* [Given records]:
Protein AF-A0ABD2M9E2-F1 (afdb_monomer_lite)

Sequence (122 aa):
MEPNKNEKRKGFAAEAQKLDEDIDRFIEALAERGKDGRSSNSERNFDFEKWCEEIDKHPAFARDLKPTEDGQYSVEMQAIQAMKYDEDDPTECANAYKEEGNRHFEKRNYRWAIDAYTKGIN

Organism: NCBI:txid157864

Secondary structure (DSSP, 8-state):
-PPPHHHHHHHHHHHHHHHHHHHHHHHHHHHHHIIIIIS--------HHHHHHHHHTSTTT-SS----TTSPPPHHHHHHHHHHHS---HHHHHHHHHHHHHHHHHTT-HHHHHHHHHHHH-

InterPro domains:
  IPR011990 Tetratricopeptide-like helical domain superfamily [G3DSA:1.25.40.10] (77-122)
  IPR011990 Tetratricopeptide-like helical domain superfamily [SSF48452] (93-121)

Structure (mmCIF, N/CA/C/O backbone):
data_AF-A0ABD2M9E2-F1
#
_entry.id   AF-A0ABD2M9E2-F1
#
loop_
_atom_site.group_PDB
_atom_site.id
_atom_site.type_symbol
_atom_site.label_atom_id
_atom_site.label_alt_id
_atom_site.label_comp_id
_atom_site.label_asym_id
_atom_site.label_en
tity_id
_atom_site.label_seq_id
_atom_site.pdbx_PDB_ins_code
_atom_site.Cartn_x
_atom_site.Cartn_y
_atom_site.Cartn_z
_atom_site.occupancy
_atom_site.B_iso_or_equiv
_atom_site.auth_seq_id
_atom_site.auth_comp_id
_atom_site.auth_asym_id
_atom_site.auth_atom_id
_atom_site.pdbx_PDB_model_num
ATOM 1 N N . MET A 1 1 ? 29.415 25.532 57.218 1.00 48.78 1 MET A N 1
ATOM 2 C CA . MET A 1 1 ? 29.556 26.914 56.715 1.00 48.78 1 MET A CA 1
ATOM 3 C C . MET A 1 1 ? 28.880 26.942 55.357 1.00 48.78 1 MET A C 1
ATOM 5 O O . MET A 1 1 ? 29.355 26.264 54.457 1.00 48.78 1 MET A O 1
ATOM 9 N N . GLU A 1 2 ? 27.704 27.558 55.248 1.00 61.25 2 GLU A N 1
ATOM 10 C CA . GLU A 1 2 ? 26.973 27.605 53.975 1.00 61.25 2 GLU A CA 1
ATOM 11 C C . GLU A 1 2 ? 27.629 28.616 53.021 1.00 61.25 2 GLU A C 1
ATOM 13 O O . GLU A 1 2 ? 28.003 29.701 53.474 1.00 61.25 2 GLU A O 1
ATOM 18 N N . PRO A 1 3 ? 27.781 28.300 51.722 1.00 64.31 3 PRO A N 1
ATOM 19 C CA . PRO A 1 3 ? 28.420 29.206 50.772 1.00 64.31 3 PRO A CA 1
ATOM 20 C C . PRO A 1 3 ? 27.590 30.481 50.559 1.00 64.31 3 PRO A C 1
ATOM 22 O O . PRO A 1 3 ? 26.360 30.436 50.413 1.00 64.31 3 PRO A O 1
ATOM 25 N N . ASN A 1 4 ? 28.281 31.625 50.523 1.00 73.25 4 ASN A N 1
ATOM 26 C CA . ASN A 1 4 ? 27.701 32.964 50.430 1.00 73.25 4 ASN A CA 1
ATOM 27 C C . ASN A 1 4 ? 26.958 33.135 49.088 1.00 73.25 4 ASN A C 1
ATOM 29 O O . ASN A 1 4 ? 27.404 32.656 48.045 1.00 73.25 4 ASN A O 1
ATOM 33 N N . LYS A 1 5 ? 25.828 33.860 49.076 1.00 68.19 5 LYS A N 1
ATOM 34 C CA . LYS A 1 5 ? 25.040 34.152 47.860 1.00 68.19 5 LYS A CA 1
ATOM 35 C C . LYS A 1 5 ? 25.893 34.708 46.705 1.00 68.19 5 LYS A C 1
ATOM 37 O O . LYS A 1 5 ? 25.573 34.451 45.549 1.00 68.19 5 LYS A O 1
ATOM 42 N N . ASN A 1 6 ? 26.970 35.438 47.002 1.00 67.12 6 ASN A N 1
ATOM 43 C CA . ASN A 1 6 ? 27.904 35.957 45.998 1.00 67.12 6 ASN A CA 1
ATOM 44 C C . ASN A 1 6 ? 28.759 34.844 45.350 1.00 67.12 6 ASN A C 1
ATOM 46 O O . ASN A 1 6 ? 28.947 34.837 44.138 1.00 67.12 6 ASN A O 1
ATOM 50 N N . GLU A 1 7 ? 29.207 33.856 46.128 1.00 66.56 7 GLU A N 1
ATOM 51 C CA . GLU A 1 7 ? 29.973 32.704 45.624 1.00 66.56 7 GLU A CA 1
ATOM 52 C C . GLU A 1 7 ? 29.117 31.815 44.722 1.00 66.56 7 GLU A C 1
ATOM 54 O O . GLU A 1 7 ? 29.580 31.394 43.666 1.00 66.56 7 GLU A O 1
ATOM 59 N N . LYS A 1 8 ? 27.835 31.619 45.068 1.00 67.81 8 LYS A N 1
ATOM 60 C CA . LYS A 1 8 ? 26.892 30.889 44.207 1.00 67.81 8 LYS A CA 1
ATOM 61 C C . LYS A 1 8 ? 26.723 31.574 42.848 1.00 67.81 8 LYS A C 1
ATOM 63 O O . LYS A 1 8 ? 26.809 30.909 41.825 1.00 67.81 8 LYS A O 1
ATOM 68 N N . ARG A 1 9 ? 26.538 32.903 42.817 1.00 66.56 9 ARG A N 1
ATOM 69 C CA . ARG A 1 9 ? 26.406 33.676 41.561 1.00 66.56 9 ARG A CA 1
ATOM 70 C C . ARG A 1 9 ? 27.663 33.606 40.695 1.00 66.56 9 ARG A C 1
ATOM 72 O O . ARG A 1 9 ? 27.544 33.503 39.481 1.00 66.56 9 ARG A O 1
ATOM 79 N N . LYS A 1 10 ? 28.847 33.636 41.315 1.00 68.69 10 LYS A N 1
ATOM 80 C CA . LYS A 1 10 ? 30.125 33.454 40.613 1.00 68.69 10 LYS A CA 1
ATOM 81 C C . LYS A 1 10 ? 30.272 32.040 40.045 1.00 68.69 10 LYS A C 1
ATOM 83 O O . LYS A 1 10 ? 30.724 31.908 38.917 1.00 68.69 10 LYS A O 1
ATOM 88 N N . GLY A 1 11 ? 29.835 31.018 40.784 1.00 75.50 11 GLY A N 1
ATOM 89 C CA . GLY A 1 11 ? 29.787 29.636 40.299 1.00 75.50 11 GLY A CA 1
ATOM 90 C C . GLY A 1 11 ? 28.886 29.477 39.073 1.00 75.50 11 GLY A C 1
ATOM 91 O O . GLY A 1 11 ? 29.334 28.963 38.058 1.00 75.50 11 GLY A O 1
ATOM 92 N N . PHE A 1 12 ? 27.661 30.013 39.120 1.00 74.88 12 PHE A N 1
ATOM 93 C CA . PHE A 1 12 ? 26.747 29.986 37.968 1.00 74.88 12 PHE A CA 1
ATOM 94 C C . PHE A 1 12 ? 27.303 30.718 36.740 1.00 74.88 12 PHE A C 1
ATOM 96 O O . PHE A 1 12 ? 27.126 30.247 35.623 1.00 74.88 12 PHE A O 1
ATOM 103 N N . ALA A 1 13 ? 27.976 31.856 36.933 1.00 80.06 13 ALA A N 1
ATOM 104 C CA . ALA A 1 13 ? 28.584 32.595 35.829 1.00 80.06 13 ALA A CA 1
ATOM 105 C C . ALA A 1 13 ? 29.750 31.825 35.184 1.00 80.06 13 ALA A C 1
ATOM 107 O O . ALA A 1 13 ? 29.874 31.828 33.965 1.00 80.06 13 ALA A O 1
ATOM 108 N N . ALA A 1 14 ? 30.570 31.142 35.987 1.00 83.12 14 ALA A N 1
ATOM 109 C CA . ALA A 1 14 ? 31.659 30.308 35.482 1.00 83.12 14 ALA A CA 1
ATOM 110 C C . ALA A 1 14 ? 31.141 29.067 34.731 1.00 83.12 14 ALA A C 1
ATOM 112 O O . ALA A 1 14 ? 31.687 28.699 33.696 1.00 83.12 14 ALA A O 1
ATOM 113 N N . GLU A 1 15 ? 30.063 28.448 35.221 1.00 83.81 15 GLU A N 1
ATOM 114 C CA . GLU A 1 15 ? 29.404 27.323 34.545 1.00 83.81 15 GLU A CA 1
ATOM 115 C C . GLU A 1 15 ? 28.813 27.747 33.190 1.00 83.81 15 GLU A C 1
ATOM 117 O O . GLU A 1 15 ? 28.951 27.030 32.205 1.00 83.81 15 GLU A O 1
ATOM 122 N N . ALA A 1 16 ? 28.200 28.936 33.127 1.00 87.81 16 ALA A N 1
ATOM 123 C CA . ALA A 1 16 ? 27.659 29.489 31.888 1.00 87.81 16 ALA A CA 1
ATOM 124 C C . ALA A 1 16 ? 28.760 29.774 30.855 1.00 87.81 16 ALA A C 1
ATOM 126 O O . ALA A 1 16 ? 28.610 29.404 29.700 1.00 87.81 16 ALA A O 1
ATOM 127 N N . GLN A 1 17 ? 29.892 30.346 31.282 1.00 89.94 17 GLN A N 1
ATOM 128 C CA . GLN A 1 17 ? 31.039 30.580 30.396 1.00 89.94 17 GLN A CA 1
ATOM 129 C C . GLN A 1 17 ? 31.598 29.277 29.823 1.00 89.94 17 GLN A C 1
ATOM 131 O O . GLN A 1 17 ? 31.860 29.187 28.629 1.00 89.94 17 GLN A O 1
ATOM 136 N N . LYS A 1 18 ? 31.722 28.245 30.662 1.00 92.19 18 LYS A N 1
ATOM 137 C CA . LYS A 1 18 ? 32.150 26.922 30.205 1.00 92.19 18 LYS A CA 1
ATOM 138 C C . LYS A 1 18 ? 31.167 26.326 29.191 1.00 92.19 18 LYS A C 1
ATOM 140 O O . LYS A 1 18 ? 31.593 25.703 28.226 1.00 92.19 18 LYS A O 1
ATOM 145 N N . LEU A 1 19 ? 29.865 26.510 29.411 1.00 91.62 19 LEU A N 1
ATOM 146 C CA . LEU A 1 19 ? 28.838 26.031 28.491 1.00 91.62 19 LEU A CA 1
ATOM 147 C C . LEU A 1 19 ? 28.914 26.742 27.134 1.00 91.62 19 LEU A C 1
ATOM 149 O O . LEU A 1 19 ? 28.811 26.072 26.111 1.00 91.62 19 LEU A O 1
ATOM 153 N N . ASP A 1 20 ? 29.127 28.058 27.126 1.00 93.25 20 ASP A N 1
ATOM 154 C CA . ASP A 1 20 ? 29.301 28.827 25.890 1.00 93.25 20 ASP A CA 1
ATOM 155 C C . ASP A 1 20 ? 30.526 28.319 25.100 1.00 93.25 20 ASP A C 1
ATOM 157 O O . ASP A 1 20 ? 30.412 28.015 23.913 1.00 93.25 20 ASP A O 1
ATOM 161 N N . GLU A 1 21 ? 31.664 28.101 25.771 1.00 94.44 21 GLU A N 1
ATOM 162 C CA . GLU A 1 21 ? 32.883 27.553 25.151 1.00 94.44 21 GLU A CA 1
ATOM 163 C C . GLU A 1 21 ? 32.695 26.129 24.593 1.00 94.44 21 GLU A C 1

* [Task brief]:
List every line above that holds the word "like".

* [Output of the exercise]:
  IPR011990 Tetratricopeptide-like helical domain superfamily [G3DSA:1.25.40.10] (77-122)
  IPR011990 Tetratricopeptide-like helical domain superfamily [SSF48452] (93-121)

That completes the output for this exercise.